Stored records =
────────
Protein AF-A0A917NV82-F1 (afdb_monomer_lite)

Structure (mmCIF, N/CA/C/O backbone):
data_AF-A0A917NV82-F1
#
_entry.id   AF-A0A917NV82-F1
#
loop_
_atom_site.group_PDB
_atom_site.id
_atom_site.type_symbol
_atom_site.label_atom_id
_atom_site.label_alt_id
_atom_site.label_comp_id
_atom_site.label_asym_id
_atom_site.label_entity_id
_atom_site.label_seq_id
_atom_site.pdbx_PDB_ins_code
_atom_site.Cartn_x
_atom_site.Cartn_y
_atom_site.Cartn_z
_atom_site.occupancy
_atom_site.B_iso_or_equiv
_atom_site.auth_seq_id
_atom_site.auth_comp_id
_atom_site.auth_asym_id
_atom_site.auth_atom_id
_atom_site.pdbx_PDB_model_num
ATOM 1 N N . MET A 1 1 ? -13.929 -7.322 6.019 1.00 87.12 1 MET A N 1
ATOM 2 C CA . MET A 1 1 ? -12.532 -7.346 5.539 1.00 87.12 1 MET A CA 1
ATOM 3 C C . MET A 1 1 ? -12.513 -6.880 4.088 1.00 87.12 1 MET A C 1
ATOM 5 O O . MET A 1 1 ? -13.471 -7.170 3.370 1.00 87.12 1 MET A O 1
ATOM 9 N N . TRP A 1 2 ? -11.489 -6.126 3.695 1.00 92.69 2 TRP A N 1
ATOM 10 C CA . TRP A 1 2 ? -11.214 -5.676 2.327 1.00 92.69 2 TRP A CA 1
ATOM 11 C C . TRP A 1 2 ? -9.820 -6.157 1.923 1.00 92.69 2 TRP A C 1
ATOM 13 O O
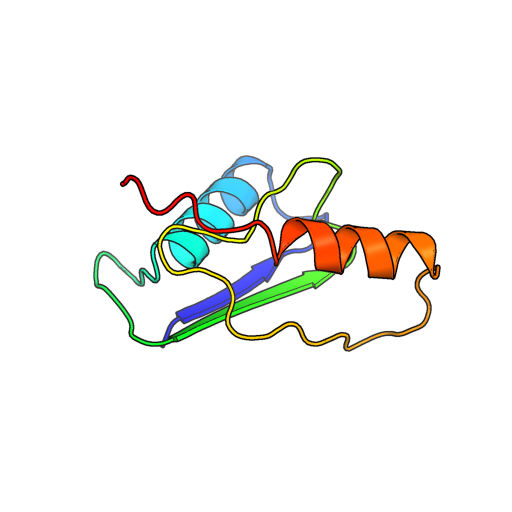 . TRP A 1 2 ? -8.916 -6.190 2.759 1.00 92.69 2 TRP A O 1
ATOM 23 N N . SER A 1 3 ? -9.657 -6.539 0.663 1.00 91.94 3 SER A N 1
ATOM 24 C CA . SER A 1 3 ? -8.362 -6.911 0.107 1.00 91.94 3 SER A CA 1
ATOM 25 C C . SER A 1 3 ? -8.324 -6.609 -1.382 1.00 91.94 3 SER A C 1
ATOM 27 O O . SER A 1 3 ? -9.303 -6.881 -2.081 1.00 91.94 3 SER A O 1
ATOM 29 N N . ALA A 1 4 ? -7.194 -6.109 -1.863 1.00 92.44 4 ALA A N 1
ATOM 30 C CA . ALA A 1 4 ? -6.938 -5.928 -3.285 1.00 92.44 4 ALA A CA 1
ATOM 31 C C . ALA A 1 4 ? -5.443 -6.061 -3.586 1.00 92.44 4 ALA A C 1
ATOM 33 O O . AL
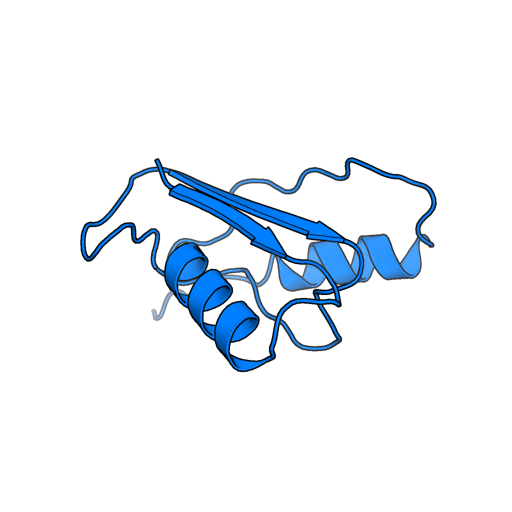A A 1 4 ? -4.608 -6.125 -2.679 1.00 92.44 4 ALA A O 1
ATOM 34 N N . TRP A 1 5 ? -5.115 -6.081 -4.872 1.00 90.19 5 TRP A N 1
ATOM 35 C CA . TRP A 1 5 ? -3.743 -6.115 -5.349 1.00 90.19 5 TRP A CA 1
ATOM 36 C C . TRP A 1 5 ? -3.534 -5.085 -6.458 1.00 90.19 5 TRP A C 1
ATOM 38 O O . TRP A 1 5 ? -4.494 -4.677 -7.107 1.00 90.19 5 TRP A O 1
ATOM 48 N N . LEU A 1 6 ? -2.285 -4.665 -6.658 1.00 88.94 6 LEU A N 1
ATOM 49 C CA . LEU A 1 6 ? -1.884 -3.761 -7.734 1.00 88.94 6 LEU A CA 1
ATOM 50 C C . LEU A 1 6 ? -0.620 -4.267 -8.446 1.00 88.94 6 LEU A C 1
ATOM 52 O O . LEU A 1 6 ? 0.368 -4.638 -7.806 1.00 88.94 6 LEU A O 1
ATOM 56 N N . CYS A 1 7 ? -0.645 -4.214 -9.777 1.00 86.12 7 CYS A N 1
ATOM 57 C CA . CYS A 1 7 ? 0.494 -4.433 -10.677 1.00 86.12 7 CYS A CA 1
ATOM 58 C C . CYS A 1 7 ? 0.576 -3.331 -11.749 1.00 86.12 7 CYS A C 1
ATOM 60 O O . CYS A 1 7 ? -0.304 -2.469 -11.826 1.00 86.12 7 CYS A O 1
ATOM 62 N N . CYS A 1 8 ? 1.639 -3.349 -12.563 1.00 82.00 8 CYS A N 1
ATOM 63 C CA . CYS A 1 8 ? 1.904 -2.322 -13.576 1.00 82.00 8 CYS A CA 1
ATOM 64 C C . CYS A 1 8 ? 0.815 -2.252 -14.651 1.00 82.00 8 CYS A C 1
ATOM 66 O O . CYS A 1 8 ? 0.583 -1.175 -15.195 1.00 82.00 8 CYS A O 1
ATOM 68 N N . ASP A 1 9 ? 0.121 -3.366 -14.889 1.00 87.56 9 ASP A N 1
ATOM 69 C CA . ASP A 1 9 ? -0.919 -3.486 -15.914 1.00 87.56 9 ASP A CA 1
ATOM 70 C C . ASP A 1 9 ? -2.230 -2.790 -15.521 1.00 87.56 9 ASP A C 1
ATOM 72 O O . ASP A 1 9 ? -3.081 -2.553 -16.373 1.00 87.56 9 ASP A O 1
ATOM 76 N N . HIS A 1 10 ? -2.394 -2.418 -14.246 1.00 88.69 10 HIS A N 1
ATOM 77 C CA . HIS A 1 10 ? -3.553 -1.641 -13.815 1.00 88.69 10 HIS A CA 1
ATOM 78 C C . HIS A 1 10 ? -3.466 -0.209 -14.331 1.00 88.69 10 HIS A C 1
ATOM 80 O O . HIS A 1 10 ? -2.440 0.466 -14.185 1.00 88.69 10 HIS A O 1
ATOM 86 N N . LEU A 1 11 ? -4.585 0.310 -14.823 1.00 90.19 11 LEU A N 1
ATOM 87 C CA . LEU A 1 11 ? -4.706 1.694 -15.255 1.00 90.19 11 LEU A CA 1
ATOM 88 C C . LEU A 1 11 ? -4.509 2.654 -14.076 1.00 90.19 11 LEU A C 1
ATOM 90 O O . LEU A 1 11 ? -4.840 2.367 -12.924 1.00 90.19 11 LEU A O 1
ATOM 94 N N . ALA A 1 12 ? -4.043 3.871 -14.360 1.00 85.94 12 ALA A N 1
ATOM 95 C CA . ALA A 1 12 ? -3.861 4.894 -13.328 1.00 85.94 12 ALA A CA 1
ATOM 96 C C . ALA A 1 12 ? -5.163 5.235 -12.573 1.00 85.94 12 ALA A C 1
ATOM 98 O O . ALA A 1 12 ? -5.118 5.644 -11.413 1.00 85.94 12 ALA A O 1
ATOM 99 N N . ALA A 1 13 ? -6.324 5.094 -13.219 1.00 89.62 13 ALA A N 1
ATOM 100 C CA . ALA A 1 13 ? -7.624 5.260 -12.571 1.00 89.62 13 ALA A CA 1
ATOM 101 C C . ALA A 1 13 ? -7.916 4.128 -11.570 1.00 89.62 13 ALA A C 1
ATOM 103 O O . ALA A 1 13 ? -8.286 4.404 -10.431 1.00 89.62 13 ALA A O 1
ATOM 104 N N . GLU A 1 14 ? -7.667 2.877 -11.958 1.00 90.00 14 GLU A N 1
ATOM 105 C CA . GLU A 1 14 ? -7.871 1.698 -11.108 1.00 90.00 14 GLU A CA 1
ATOM 106 C C . GLU A 1 14 ? -6.959 1.736 -9.883 1.00 90.00 14 GLU A C 1
ATOM 108 O O . GLU A 1 14 ? -7.424 1.558 -8.758 1.00 90.00 14 GLU A O 1
ATOM 113 N N . ARG A 1 15 ? -5.675 2.071 -10.077 1.00 89.62 15 ARG A N 1
ATOM 114 C CA . ARG A 1 15 ? -4.715 2.228 -8.974 1.00 89.62 15 ARG A CA 1
ATOM 115 C C . ARG A 1 15 ? -5.195 3.244 -7.940 1.00 89.62 15 ARG A C 1
ATOM 117 O O . ARG A 1 15 ? -5.169 2.958 -6.746 1.00 89.62 15 ARG A O 1
ATOM 124 N N . ARG A 1 16 ? -5.658 4.415 -8.393 1.00 88.06 16 ARG A N 1
ATOM 125 C CA . ARG A 1 16 ? -6.171 5.478 -7.512 1.00 88.06 16 ARG A CA 1
ATOM 126 C C . ARG A 1 16 ? -7.395 5.023 -6.726 1.00 88.06 16 ARG A C 1
ATOM 128 O O . ARG A 1 16 ? -7.471 5.281 -5.530 1.00 88.06 16 ARG A O 1
ATOM 135 N N . GLU A 1 17 ? -8.323 4.327 -7.373 1.00 90.75 17 GLU A N 1
ATOM 136 C CA . GLU A 1 17 ? -9.536 3.846 -6.714 1.00 90.75 17 GLU A CA 1
ATOM 137 C C . GLU A 1 17 ? -9.243 2.751 -5.679 1.00 90.75 17 GLU A C 1
ATOM 139 O O . GLU A 1 17 ? -9.751 2.809 -4.559 1.00 90.75 17 GLU A O 1
ATOM 144 N N . VAL A 1 18 ? -8.376 1.790 -6.008 1.00 90.94 18 VAL A N 1
ATOM 145 C CA . VAL A 1 18 ? -7.954 0.732 -5.076 1.00 90.94 18 VAL A CA 1
ATOM 146 C C . VAL A 1 18 ? -7.235 1.324 -3.863 1.00 90.94 18 VAL A C 1
ATOM 148 O O . VAL A 1 18 ? -7.544 0.956 -2.729 1.00 90.94 18 VAL A O 1
ATOM 151 N N . LEU A 1 19 ? -6.323 2.277 -4.080 1.00 88.25 19 LEU A N 1
ATOM 152 C CA . LEU A 1 19 ? -5.633 2.980 -2.995 1.00 88.25 19 LEU A CA 1
ATOM 153 C C . LEU A 1 19 ? -6.621 3.739 -2.103 1.00 88.25 19 LEU A C 1
ATOM 155 O O . LEU A 1 19 ? -6.569 3.593 -0.883 1.00 88.25 19 LEU A O 1
ATOM 159 N N . ARG A 1 20 ? -7.571 4.473 -2.694 1.00 88.62 20 ARG A N 1
ATOM 160 C CA . ARG A 1 20 ? -8.614 5.197 -1.952 1.00 88.62 20 ARG A CA 1
ATOM 161 C C . ARG A 1 20 ? -9.453 4.254 -1.087 1.00 88.62 20 ARG A C 1
ATOM 163 O O . ARG A 1 20 ? -9.675 4.533 0.088 1.00 88.62 20 ARG A O 1
ATOM 170 N N . GLN A 1 21 ? -9.909 3.130 -1.643 1.00 89.94 21 GLN A N 1
ATOM 171 C CA . GLN A 1 21 ? -10.684 2.135 -0.896 1.00 89.94 21 GLN A CA 
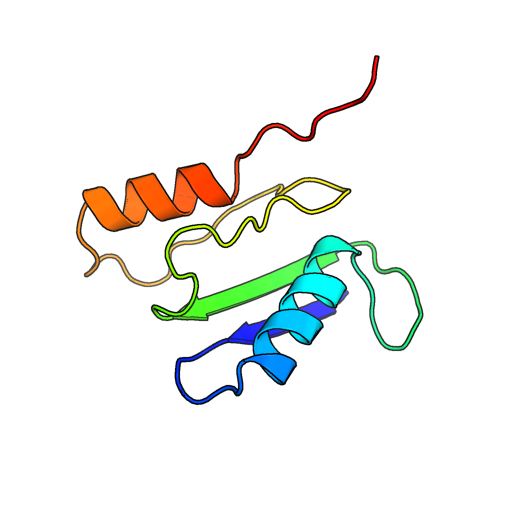1
ATOM 172 C C . GLN A 1 21 ? -9.879 1.502 0.245 1.00 89.94 21 GLN A C 1
ATOM 174 O O . GLN A 1 21 ? -10.435 1.284 1.323 1.00 89.94 21 GLN A O 1
ATOM 179 N N . CYS A 1 22 ? -8.585 1.244 0.031 1.00 88.88 22 CYS A N 1
ATOM 180 C CA . CYS A 1 22 ? -7.686 0.738 1.066 1.00 88.88 22 CYS A CA 1
ATOM 181 C C . CYS A 1 22 ? -7.549 1.734 2.221 1.00 88.88 22 CYS A C 1
ATOM 183 O O . CYS A 1 22 ? -7.802 1.387 3.372 1.00 88.88 22 CYS A O 1
ATOM 185 N N . GLN A 1 23 ? -7.194 2.982 1.904 1.00 86.75 23 GLN A N 1
ATOM 186 C CA . GLN A 1 23 ? -6.962 4.050 2.880 1.00 86.75 23 GLN A CA 1
ATOM 187 C C . GLN A 1 23 ? -8.211 4.327 3.729 1.00 86.75 23 GLN A C 1
ATOM 189 O O . GLN A 1 23 ? -8.118 4.487 4.946 1.00 86.75 23 GLN A O 1
ATOM 194 N N . GLN A 1 24 ? -9.387 4.305 3.098 1.00 86.75 24 GLN A N 1
ATOM 195 C CA . GLN A 1 24 ? -10.683 4.503 3.755 1.00 86.75 24 GLN A CA 1
ATOM 196 C C . GLN A 1 24 ? -11.242 3.234 4.406 1.00 86.75 24 GLN A C 1
ATOM 198 O O . GLN A 1 24 ? -12.327 3.274 4.979 1.00 86.75 24 GLN A O 1
ATOM 203 N N . HIS A 1 25 ? -10.550 2.094 4.301 1.00 88.88 25 HIS A N 1
ATOM 204 C CA . HIS A 1 25 ? -11.039 0.808 4.791 1.00 88.88 25 HIS A CA 1
ATOM 205 C C . HIS A 1 25 ? -12.460 0.497 4.289 1.00 88.88 25 HIS A C 1
ATOM 207 O O . HIS A 1 25 ? -13.341 0.138 5.071 1.00 88.88 25 HIS A O 1
ATOM 213 N N . ARG A 1 26 ? -12.712 0.642 2.981 1.00 88.00 26 ARG A N 1
ATOM 214 C CA . ARG A 1 26 ? -14.070 0.618 2.417 1.00 88.00 26 ARG A CA 1
ATOM 215 C C . ARG A 1 26 ? -14.266 -0.476 1.371 1.00 88.00 26 ARG A C 1
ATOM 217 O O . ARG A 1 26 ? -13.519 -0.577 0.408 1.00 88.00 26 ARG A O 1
────────
What the exercise asks = Lines from the top of the data above through the line with "ATOM 5 O O .", both ends included: copy them exactly, nothing more.

Worked solution =
Protein AF-A0A917NV82-F1 (afdb_monomer_lite)

Structure (mmCIF, N/CA/C/O backbone):
data_AF-A0A917NV82-F1
#
_entry.id   AF-A0A917NV82-F1
#
loop_
_atom_site.group_PDB
_atom_site.id
_atom_site.type_symbol
_atom_site.label_atom_id
_atom_site.label_alt_id
_atom_site.label_comp_id
_atom_site.label_asym_id
_atom_site.label_entity_id
_atom_site.label_seq_id
_atom_site.pdbx_PDB_ins_code
_atom_site.Cartn_x
_atom_site.Cartn_y
_atom_site.Cartn_z
_atom_site.occupancy
_atom_site.B_iso_or_equiv
_atom_site.auth_seq_id
_atom_site.auth_comp_id
_atom_site.auth_asym_id
_atom_site.auth_atom_id
_atom_site.pdbx_PDB_model_num
ATOM 1 N N . MET A 1 1 ? -13.929 -7.322 6.019 1.00 87.12 1 MET A N 1
ATOM 2 C CA . MET A 1 1 ? -12.532 -7.346 5.539 1.00 87.12 1 MET A CA 1
ATOM 3 C C . MET A 1 1 ? -12.513 -6.880 4.088 1.00 87.12 1 MET A C 1
ATOM 5 O O . MET A 1 1 ? -13.471 -7.170 3.370 1.00 87.12 1 MET A O 1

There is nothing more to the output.